The federal government’s mortgage stress test appears to be doing more harm than good, especially for the younger generation.
Central 1 Credit Union says “They’re (first-time buyers) still facing a down payment constraint due to the federal mortgage stress test so even though prices have come down they’re not necessarily in any better position to get into the market at the current time.”
The housing market is moderating – housing sales are down and listings are increasing according to the Victoria Real Estate Board.
Single family housing starts are down 25% compared with last year in Greater Victoria.
Most analysts agree the mortgage stress test introduced more than a year ago has been the major cause.
The purpose of the stress test was to ensure homebuyers were not saddled with unmanageable mortgage payments as interest rates increased.
The Australian govt has decided to end its mortgage stress test, because interest rates are continuing at record lows which are “likely to remain for some time.” They are allowing banks to set their own minimum assessment rates.
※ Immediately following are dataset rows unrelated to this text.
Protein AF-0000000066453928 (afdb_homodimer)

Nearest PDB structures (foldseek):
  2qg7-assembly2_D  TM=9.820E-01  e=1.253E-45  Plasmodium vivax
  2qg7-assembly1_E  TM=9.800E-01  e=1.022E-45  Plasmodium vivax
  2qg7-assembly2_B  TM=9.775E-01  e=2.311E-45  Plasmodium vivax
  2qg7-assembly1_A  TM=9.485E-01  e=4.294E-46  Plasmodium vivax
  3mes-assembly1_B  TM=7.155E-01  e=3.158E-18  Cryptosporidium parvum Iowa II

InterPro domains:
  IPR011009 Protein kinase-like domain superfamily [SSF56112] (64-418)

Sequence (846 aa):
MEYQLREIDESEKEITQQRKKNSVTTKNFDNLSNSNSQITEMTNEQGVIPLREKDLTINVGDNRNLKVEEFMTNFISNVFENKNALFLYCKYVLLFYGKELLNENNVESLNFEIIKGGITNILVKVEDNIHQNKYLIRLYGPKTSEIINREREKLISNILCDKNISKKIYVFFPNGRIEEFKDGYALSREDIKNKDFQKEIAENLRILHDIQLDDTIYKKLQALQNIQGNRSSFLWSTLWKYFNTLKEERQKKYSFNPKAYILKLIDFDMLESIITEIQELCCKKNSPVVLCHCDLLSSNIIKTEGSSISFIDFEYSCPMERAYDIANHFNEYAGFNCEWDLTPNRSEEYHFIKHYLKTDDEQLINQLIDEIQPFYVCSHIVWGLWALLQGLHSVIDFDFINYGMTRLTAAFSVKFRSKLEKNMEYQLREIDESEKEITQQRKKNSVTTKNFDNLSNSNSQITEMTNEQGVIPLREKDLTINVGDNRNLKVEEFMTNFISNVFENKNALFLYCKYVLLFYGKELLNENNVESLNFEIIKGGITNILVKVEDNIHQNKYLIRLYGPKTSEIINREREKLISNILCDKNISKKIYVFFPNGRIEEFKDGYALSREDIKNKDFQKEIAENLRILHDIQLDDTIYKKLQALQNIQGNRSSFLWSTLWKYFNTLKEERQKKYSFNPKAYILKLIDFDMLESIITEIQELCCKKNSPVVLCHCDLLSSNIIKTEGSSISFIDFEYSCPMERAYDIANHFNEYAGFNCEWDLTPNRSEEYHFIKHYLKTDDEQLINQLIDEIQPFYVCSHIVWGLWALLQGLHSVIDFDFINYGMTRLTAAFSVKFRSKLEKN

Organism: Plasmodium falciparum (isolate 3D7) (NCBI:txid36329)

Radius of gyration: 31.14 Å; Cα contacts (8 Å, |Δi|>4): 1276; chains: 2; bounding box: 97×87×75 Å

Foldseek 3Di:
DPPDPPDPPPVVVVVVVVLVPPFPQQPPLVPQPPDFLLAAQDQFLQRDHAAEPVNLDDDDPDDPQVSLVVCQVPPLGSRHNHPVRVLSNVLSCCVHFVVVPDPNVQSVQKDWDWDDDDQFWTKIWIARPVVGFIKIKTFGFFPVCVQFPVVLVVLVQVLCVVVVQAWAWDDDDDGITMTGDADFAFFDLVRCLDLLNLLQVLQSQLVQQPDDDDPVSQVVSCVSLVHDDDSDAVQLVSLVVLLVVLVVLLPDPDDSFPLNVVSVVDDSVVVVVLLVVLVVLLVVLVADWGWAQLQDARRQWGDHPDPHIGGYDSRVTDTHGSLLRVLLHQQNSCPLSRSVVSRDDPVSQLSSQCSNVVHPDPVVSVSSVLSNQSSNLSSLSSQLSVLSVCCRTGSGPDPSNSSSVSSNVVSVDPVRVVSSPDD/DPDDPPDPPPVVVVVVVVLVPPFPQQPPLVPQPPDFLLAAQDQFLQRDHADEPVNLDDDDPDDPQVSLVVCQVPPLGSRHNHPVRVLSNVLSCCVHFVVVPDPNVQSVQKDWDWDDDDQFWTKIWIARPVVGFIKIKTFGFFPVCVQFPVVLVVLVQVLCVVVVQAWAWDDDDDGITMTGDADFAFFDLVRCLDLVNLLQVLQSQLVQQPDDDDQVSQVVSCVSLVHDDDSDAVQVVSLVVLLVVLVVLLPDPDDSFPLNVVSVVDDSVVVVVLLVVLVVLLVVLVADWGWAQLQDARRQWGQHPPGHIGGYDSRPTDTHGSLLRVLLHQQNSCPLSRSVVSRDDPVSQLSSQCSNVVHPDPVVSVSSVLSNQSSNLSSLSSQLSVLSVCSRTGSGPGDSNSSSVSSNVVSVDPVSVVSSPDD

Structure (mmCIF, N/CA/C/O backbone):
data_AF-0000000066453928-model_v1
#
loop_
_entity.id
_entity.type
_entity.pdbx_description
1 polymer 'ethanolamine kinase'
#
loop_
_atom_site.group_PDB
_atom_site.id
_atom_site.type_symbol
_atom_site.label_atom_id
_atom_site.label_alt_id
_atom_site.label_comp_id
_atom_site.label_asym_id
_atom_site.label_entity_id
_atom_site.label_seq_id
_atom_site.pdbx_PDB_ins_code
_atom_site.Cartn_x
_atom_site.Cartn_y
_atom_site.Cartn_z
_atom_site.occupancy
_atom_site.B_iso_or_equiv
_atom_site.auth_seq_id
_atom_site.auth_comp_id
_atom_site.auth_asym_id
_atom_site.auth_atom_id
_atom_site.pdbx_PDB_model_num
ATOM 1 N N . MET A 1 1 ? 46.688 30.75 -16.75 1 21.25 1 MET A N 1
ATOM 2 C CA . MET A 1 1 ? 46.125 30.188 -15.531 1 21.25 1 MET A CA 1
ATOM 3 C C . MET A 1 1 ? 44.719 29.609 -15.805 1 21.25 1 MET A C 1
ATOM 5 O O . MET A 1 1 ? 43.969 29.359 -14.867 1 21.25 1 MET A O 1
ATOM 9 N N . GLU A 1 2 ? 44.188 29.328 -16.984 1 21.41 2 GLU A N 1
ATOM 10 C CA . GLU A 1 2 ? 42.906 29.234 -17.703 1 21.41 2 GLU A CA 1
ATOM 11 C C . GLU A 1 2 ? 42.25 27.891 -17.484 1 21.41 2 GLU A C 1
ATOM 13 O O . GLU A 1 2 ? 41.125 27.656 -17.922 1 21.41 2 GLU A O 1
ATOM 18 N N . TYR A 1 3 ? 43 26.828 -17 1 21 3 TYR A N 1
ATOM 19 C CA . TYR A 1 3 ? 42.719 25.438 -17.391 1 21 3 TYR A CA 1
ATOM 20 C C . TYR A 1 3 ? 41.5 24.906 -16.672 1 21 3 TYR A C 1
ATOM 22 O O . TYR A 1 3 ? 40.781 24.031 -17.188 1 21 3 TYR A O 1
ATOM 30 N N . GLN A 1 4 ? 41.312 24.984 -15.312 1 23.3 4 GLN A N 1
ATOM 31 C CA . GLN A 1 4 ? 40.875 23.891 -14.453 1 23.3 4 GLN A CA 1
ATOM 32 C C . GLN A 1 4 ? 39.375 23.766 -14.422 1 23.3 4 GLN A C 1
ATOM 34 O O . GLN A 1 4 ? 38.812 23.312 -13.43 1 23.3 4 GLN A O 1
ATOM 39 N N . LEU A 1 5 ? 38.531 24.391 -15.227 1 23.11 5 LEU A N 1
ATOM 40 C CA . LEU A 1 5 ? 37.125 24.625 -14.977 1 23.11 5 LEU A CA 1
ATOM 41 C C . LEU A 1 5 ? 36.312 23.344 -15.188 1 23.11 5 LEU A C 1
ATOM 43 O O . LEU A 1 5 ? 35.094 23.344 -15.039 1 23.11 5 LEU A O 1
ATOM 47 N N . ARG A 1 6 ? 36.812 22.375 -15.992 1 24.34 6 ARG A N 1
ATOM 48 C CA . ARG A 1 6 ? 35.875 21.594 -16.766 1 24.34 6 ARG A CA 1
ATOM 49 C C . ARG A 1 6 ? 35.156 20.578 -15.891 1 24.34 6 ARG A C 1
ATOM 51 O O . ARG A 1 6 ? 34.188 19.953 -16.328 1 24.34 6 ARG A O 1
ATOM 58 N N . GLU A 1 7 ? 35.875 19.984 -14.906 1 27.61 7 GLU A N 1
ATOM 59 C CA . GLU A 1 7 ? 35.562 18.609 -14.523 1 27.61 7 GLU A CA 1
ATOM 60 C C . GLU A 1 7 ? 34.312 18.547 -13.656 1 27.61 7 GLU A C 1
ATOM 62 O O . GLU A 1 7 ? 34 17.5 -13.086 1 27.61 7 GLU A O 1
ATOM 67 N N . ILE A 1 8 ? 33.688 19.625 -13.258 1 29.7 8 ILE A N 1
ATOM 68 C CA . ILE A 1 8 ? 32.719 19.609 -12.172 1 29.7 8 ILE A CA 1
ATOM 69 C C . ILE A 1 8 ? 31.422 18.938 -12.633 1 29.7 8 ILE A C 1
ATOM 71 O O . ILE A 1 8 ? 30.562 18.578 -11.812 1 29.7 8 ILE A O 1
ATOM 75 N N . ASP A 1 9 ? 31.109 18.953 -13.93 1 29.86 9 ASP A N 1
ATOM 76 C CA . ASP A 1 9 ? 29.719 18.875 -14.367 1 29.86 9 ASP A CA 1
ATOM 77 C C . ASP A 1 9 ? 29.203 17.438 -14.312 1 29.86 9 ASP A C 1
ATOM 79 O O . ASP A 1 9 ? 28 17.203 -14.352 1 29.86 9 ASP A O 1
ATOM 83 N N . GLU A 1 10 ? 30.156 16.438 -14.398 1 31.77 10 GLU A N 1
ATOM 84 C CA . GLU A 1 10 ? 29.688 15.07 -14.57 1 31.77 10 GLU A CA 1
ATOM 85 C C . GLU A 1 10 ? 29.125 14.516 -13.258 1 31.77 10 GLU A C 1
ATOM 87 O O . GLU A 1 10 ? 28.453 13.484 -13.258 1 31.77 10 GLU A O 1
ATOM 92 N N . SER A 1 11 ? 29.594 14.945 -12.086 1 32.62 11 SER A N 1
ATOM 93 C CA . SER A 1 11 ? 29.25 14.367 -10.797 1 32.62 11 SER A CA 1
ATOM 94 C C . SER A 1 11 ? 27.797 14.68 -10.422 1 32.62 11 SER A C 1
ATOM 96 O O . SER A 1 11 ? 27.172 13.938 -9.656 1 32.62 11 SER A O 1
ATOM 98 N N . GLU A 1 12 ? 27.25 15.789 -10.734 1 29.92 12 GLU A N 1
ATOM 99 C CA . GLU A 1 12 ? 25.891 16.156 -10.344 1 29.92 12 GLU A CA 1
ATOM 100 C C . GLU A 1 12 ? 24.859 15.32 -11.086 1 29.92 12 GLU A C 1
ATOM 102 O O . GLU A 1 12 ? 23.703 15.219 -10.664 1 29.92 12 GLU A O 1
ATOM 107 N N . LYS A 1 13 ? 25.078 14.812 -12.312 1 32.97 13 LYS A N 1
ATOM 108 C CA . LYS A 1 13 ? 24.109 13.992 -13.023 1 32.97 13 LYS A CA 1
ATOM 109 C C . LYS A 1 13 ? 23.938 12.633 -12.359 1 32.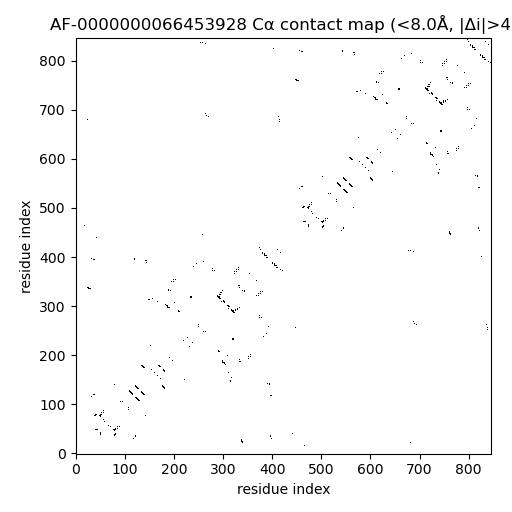97 13 LYS A C 1
ATOM 111 O O . LYS A 1 13 ? 22.891 11.992 -12.492 1 32.97 13 LYS A O 1
ATOM 116 N N . GLU A 1 14 ? 25.078 12.055 -11.773 1 32.38 14 GLU A N 1
ATOM 117 C CA . GLU A 1 14 ? 25 10.773 -11.078 1 32.38 14 GLU A CA 1
ATOM 118 C C . GLU A 1 14 ? 24.156 10.875 -9.812 1 32.38 14 GLU A C 1
ATOM 120 O O . GLU A 1 14 ? 23.438 9.93 -9.461 1 32.38 14 GLU A O 1
ATOM 125 N N . ILE A 1 15 ? 24.219 12 -9.07 1 31.7 15 ILE A N 1
ATOM 126 C CA . ILE A 1 15 ? 23.422 12.156 -7.852 1 31.7 15 ILE A CA 1
ATOM 127 C C . ILE A 1 15 ? 21.953 12.258 -8.211 1 31.7 15 ILE A C 1
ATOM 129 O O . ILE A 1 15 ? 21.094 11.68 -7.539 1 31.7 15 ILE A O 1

But the strongest case for removing, or at least moderating, the stress test is Canadians can now acquire ten-year fixed rates below the Bank of Canada’s posted five-year rate of 5.34%, the qualifying benchmark for the stress test.
If financial institutions are posting rates as low as 2.99% for ten years, rates are not moving up any time soon.
The stress test reduced homebuyers’ purchasing power by 20% and the hardest hit are young families.
If they can get ten-year rates below the Bank of Canada’s posted five-year rate, it serves no purpose to undermine their purchasing power with a stress test.
Clearly the stress test is now doing more harm than good if housing affordability is a priority as the government claims.
It is time for more flexibility in this changing market.